LANSING, Mich. (AP) — A judge dismissed misconduct charges Tuesday against two former Michigan lawmakers for their role in a bizarre, false email that was sent as a ruse to hide their extramarital affair, but let other charges proceed against one of them.
Lansing District Judge Hugh Clarke Jr. ruled that there was not enough evidence for Cindy Gamrat to face felony misconduct in office charges. But he said the case against Todd Courser can continue to trial on two of four counts — a perjury charge that carries a maximum 15 years in prison and a misconduct in office charge with a maximum five-year penalty.
Gamrat, who turns 43 on Wednesday, became only the fourth legislator in state history to be expelled. Courser, 43, resigned in September rather than be kicked out.
“I do have a lot of mixed emotions. It’s been a really hard journey,” a tearful Gamrat told reporters.
Courser expressed confidence that he would prevail at trial, calling the remaining allegations — that he ordered staff to forge his signature on draft legislation and then lied about it to a legislative disciplinary committee that was investigating the email cover-up — the “weakest” brought by state Attorney General Bill Schuette.
“I certainly maintain my innocence,” Courser said.
Schuette spokeswoman Andrea Bitely said the office will not appeal the dismissal of charges against Gamrat.
“Judge Clarke was correct to approve of these charges and we will prosecute (Courser) to the fullest extent of the law in circuit court,” she said.

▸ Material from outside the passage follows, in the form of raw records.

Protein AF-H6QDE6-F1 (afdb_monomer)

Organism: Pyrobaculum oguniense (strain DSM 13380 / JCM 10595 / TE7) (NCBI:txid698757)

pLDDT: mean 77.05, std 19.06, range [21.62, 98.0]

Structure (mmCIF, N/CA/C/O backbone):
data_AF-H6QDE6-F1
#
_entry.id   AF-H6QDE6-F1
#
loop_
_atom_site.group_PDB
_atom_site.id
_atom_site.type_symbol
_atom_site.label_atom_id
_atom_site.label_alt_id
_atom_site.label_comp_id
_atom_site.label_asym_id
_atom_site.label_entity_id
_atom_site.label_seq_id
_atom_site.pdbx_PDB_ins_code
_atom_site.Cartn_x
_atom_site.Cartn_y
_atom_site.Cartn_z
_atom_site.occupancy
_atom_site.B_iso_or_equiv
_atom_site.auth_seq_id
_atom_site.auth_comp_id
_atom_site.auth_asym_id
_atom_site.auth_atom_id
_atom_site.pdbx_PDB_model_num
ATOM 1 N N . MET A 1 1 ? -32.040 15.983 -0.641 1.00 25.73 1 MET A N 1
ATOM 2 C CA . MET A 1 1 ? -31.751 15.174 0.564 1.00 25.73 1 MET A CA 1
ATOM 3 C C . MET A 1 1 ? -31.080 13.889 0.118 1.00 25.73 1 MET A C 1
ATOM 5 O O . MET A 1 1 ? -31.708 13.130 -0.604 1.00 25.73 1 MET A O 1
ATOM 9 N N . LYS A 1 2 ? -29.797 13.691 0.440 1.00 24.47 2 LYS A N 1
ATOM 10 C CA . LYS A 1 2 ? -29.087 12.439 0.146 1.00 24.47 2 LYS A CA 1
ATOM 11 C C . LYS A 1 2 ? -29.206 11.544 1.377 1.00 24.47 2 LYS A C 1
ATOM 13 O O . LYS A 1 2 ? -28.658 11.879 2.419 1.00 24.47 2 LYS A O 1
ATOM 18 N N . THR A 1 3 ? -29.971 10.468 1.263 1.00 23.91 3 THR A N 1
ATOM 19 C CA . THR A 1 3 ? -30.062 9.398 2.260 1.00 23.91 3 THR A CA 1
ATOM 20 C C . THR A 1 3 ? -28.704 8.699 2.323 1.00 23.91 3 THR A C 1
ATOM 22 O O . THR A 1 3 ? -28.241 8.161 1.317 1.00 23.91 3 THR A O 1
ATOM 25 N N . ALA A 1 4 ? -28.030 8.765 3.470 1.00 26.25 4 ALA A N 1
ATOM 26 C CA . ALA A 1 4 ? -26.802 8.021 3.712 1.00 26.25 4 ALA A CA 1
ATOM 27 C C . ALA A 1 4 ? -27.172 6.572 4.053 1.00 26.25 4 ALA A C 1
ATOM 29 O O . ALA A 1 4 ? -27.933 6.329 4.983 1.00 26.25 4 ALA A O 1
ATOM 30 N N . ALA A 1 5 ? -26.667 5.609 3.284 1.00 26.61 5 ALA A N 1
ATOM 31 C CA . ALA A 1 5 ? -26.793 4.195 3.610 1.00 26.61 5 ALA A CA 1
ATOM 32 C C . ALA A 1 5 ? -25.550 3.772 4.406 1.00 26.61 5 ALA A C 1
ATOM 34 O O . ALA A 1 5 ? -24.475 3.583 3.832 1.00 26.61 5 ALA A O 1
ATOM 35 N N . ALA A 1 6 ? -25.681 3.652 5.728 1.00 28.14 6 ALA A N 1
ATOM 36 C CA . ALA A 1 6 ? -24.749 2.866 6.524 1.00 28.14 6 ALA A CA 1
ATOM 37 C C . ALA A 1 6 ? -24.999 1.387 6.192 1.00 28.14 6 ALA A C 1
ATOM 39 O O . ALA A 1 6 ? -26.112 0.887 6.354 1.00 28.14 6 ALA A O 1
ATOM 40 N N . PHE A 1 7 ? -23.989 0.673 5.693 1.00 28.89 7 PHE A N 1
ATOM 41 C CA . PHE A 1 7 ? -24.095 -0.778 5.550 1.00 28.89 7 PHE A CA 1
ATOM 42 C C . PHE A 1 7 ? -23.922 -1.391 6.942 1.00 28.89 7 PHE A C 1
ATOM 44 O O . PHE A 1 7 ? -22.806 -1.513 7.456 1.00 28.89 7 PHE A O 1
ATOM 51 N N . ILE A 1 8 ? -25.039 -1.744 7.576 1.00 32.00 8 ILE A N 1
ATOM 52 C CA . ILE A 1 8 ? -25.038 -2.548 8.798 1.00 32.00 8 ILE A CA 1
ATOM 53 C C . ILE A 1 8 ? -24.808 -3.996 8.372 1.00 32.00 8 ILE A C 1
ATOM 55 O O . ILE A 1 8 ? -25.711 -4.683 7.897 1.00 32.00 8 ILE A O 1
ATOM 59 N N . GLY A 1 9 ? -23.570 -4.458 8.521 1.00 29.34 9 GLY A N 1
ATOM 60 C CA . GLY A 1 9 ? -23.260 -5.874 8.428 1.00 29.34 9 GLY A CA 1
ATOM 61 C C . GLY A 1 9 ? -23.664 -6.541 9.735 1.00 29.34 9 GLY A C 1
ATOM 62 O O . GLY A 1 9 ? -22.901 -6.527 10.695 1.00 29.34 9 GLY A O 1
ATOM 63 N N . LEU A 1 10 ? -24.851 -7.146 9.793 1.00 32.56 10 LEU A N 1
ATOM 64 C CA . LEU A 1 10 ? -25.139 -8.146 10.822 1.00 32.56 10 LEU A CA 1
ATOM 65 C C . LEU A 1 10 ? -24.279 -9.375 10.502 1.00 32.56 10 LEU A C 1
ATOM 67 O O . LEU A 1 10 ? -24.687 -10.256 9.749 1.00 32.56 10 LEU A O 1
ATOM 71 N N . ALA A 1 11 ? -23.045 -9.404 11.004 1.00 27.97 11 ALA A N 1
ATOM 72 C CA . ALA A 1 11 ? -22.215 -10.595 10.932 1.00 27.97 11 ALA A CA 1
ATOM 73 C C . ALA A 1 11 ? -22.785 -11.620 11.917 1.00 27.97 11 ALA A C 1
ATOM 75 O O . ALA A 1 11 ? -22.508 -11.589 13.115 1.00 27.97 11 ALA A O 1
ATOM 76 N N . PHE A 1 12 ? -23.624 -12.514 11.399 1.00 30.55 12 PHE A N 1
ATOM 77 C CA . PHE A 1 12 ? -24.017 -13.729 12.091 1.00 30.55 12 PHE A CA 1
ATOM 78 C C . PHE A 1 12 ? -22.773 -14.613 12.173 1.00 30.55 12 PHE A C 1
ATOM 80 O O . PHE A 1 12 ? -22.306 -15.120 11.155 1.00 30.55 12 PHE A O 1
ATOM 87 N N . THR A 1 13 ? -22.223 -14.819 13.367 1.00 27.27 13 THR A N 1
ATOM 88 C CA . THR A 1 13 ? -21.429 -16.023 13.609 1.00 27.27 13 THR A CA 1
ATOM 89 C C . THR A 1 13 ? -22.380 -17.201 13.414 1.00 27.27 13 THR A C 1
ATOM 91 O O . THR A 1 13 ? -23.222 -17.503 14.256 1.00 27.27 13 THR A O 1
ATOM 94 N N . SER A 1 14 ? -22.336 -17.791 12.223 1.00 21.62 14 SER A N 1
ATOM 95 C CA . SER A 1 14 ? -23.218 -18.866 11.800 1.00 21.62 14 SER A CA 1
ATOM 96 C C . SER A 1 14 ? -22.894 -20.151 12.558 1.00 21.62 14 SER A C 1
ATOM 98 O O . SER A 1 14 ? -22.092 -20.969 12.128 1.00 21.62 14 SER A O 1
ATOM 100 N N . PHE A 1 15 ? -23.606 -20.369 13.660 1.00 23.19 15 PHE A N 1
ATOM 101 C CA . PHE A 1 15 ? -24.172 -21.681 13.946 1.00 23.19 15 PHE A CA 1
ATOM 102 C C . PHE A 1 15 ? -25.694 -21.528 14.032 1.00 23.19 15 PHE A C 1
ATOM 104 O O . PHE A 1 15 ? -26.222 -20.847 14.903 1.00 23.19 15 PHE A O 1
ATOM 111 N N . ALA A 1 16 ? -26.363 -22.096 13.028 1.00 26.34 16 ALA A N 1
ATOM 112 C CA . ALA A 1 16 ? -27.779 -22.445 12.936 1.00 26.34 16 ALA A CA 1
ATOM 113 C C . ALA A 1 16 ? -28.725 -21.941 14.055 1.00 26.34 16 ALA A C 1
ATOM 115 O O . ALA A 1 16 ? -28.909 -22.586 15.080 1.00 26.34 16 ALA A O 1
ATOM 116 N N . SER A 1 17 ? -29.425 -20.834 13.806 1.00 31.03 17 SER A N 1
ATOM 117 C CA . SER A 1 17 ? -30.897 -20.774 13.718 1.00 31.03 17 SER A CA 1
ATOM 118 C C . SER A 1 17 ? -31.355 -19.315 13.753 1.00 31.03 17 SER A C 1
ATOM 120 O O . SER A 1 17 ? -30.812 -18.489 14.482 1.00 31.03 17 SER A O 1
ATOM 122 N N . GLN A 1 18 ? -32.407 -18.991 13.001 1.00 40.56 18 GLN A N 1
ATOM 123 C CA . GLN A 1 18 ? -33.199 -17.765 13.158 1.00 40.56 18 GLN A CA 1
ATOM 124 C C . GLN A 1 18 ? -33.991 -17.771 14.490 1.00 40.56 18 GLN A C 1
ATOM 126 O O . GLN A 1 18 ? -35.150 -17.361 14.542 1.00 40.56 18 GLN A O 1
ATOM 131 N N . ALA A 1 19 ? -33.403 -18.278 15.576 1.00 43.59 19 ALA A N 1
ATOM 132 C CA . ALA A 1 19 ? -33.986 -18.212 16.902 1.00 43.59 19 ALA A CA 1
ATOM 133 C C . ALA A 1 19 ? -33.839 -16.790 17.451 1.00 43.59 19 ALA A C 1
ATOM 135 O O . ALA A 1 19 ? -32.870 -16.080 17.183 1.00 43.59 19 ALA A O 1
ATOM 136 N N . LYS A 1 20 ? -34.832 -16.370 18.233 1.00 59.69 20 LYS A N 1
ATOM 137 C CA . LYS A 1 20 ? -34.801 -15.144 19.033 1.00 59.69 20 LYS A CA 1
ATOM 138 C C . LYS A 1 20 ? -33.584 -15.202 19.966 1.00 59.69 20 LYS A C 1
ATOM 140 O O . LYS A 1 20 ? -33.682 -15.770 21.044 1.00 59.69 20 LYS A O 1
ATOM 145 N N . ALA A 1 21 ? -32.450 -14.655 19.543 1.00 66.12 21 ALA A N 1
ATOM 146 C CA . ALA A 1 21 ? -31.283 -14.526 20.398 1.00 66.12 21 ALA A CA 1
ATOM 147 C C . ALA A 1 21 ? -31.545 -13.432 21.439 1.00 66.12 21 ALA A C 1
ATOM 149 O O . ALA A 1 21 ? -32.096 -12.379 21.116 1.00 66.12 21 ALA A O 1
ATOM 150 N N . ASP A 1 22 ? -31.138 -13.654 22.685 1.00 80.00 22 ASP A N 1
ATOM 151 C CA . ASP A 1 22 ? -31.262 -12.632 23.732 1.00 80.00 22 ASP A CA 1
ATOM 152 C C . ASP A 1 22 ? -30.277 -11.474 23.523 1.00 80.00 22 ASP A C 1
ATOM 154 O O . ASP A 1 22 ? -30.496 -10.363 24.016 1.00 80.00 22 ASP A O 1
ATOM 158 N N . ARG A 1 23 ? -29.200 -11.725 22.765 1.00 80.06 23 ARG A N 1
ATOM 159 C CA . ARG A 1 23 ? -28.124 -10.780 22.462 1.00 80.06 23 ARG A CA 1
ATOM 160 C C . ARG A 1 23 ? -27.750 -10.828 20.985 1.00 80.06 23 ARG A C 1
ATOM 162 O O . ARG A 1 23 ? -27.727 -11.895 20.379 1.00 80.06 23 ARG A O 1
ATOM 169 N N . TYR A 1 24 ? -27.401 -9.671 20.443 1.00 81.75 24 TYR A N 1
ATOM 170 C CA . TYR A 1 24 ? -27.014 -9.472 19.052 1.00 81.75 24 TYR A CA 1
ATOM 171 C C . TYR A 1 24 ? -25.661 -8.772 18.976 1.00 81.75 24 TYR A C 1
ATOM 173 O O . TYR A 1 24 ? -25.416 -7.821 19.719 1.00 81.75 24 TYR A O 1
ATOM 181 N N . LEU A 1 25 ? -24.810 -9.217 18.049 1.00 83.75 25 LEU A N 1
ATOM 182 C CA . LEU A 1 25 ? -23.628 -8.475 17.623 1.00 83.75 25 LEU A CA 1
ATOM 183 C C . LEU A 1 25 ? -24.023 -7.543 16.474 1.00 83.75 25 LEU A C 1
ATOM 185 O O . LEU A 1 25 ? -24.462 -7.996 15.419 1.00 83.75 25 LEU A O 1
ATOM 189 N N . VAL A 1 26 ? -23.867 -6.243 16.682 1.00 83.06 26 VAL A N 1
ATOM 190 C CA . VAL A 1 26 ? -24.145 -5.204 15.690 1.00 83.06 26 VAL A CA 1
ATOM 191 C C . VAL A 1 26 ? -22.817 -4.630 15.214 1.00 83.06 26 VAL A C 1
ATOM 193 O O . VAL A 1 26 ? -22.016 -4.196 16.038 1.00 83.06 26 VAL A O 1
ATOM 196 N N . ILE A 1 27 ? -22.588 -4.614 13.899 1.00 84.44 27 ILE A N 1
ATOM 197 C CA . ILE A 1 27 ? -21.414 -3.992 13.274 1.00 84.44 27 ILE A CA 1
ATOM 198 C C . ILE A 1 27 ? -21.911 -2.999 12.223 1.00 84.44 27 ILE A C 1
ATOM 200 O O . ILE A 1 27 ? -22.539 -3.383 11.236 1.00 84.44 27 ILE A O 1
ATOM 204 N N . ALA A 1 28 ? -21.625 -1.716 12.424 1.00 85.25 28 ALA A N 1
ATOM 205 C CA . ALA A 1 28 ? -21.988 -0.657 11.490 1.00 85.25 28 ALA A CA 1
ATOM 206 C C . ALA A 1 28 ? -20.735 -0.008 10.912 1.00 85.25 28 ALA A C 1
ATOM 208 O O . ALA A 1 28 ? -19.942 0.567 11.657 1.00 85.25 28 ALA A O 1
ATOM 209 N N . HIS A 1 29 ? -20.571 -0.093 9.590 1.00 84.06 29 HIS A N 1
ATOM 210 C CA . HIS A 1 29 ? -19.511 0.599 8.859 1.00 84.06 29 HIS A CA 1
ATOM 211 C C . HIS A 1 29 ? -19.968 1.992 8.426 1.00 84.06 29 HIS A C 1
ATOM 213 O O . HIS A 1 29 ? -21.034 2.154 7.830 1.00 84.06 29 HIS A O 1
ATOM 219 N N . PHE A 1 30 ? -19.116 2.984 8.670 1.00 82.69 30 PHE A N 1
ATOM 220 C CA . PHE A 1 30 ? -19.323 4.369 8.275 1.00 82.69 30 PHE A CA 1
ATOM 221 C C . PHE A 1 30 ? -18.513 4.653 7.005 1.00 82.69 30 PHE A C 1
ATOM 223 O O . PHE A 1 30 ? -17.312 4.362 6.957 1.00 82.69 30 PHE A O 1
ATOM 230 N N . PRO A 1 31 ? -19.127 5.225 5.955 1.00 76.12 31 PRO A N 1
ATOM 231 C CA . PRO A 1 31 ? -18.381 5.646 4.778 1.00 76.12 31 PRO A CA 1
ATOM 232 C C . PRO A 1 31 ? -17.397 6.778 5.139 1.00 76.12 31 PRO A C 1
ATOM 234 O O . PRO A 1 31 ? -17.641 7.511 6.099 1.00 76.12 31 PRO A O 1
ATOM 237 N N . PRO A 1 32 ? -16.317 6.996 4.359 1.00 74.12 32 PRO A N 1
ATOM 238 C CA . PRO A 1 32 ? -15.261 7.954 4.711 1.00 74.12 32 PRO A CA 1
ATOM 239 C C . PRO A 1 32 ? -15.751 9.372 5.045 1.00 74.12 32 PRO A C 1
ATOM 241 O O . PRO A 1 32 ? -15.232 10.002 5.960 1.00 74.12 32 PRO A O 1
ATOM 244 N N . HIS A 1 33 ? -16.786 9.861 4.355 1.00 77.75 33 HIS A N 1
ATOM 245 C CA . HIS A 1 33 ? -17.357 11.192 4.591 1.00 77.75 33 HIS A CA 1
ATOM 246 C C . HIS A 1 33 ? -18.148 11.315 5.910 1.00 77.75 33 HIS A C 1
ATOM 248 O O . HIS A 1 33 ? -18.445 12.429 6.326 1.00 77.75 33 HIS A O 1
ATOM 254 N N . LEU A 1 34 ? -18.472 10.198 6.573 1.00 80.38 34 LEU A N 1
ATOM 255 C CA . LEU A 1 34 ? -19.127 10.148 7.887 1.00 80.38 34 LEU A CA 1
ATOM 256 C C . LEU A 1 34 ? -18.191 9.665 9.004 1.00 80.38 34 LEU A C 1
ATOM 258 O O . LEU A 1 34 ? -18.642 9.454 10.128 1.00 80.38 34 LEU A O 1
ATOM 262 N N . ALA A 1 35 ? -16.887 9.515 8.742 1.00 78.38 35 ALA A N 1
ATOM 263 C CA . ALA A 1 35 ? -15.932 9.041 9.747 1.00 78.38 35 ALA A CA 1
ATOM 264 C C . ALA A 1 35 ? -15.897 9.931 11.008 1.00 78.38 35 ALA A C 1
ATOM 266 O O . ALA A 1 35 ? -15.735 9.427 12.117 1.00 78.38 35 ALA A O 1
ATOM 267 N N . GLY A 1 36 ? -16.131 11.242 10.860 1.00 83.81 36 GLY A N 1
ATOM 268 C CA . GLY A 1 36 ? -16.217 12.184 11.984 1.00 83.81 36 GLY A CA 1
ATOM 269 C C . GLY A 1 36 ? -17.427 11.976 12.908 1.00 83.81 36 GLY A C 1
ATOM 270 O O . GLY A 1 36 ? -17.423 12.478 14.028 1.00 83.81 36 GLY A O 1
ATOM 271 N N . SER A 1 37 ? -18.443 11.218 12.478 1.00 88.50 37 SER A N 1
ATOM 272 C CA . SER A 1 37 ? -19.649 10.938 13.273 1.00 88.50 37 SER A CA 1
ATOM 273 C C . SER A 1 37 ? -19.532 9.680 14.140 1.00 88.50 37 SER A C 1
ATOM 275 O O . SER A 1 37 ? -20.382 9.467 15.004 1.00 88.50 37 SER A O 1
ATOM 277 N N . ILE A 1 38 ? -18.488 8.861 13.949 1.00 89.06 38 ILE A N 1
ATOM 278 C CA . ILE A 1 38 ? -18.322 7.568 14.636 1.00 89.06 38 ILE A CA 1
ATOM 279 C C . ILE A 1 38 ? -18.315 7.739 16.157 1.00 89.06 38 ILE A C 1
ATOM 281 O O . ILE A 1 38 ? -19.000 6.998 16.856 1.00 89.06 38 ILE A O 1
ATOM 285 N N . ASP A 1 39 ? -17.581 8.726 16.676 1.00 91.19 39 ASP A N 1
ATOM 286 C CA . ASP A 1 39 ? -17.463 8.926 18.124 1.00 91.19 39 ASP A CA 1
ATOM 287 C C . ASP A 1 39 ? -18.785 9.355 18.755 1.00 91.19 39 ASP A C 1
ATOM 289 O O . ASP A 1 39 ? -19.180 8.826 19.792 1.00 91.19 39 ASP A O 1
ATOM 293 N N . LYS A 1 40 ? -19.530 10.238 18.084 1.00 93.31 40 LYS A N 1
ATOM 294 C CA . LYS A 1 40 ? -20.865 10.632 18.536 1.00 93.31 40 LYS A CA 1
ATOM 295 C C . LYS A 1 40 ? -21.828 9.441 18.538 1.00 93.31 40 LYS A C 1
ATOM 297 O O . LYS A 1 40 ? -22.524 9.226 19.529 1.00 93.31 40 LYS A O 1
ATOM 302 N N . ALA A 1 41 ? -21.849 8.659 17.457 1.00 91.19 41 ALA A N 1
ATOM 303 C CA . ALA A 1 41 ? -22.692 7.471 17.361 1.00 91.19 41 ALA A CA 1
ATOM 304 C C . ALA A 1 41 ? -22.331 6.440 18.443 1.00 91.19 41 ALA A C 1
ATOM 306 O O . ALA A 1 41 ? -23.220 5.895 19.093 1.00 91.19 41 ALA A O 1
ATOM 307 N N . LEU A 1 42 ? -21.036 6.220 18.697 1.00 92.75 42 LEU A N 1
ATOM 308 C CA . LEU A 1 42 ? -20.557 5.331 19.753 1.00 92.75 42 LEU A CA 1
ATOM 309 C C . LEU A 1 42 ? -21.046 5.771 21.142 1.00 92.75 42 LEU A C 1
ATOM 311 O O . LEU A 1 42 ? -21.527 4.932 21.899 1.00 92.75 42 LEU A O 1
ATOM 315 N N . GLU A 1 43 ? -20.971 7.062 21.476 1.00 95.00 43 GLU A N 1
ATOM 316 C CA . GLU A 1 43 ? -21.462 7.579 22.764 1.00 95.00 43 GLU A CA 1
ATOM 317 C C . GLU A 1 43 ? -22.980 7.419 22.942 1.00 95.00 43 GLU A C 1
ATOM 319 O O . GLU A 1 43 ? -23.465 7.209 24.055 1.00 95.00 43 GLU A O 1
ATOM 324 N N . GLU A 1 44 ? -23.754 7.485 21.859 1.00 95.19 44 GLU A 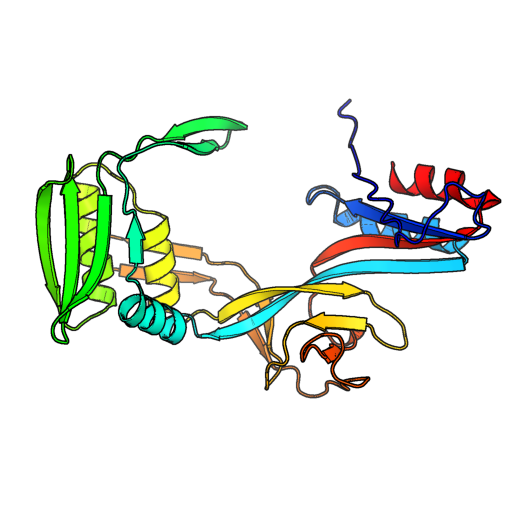N 1
ATOM 325 C CA . GLU A 1 44 ? -25.188 7.193 21.901 1.00 95.19 44 GLU A CA 1
ATOM 326 C C . GLU A 1 44 ? -25.457 5.687 22.060 1.00 95.19 44 GLU A C 1
ATOM 328 O O . GLU A 1 44 ? -26.293 5.300 22.880 1.00 95.19 44 GLU A O 1
ATOM 333 N N . VAL A 1 45 ? -24.717 4.828 21.349 1.00 92.25 45 VAL A N 1
ATOM 334 C CA . VAL A 1 45 ? -24.846 3.363 21.446 1.00 92.25 45 VAL A CA 1
ATOM 335 C C . VAL A 1 45 ? -24.454 2.842 22.831 1.00 92.25 45 VAL A C 1
ATOM 337 O O . VAL A 1 45 ? -25.147 1.969 23.356 1.00 92.25 45 VAL A O 1
ATOM 340 N N . LYS A 1 46 ? -23.417 3.406 23.468 1.00 93.88 46 LYS A N 1
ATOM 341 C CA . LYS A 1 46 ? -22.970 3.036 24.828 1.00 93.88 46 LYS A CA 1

An aide for the former lawmakers testified during the probable cause hearing that Courser asked him to send an outlandishly bogus, sexually explicit email to thousands of fellow Republicans as a trick so his extramarital affair with Gamrat — a fellow married, freshman tea party conservative — would not be believed if it was revealed by an anonymous extortionist. The extortionist turned out to be Gamrat’s husband, according to a separate state police probe.
The staffer, who later was fired and gave a secret recording of the meeting to The Detroit News, said he refused to send the email because he thought it was unethical and possibly illegal.
The attorney general’s office has said it began investigating even before the Michigan House asked for a criminal investigation at the time of the expulsion and resignation. The attorney general’s office accused Gamrat and Courser of lying during a House Business Office investigation and of having employees in their combined office sign their names on legislation ready for introduction to beat another conservative lawmaker in proposing road-funding bills.
But the judge said there was insufficient evidence that Gamrat told an aide to sign her name on the legislation. He also ruled there was no probable cause that she knew about the email’s contents.
“I can’t say that there was corrupt intent here,” Clarke said.
The judge threw out a charge that Courser solicited an aide to send the phony email during a late-night meeting at Courser’s law office in Lapeer, about 65 miles from Lansing.
“It didn’t take place here in my jurisdiction,” said Clarke, who also dismissed a charge that Courser gave false information during the House investigation.
The attorney general’s office is reviewing its options with regard to the charges against Courser that were rejected.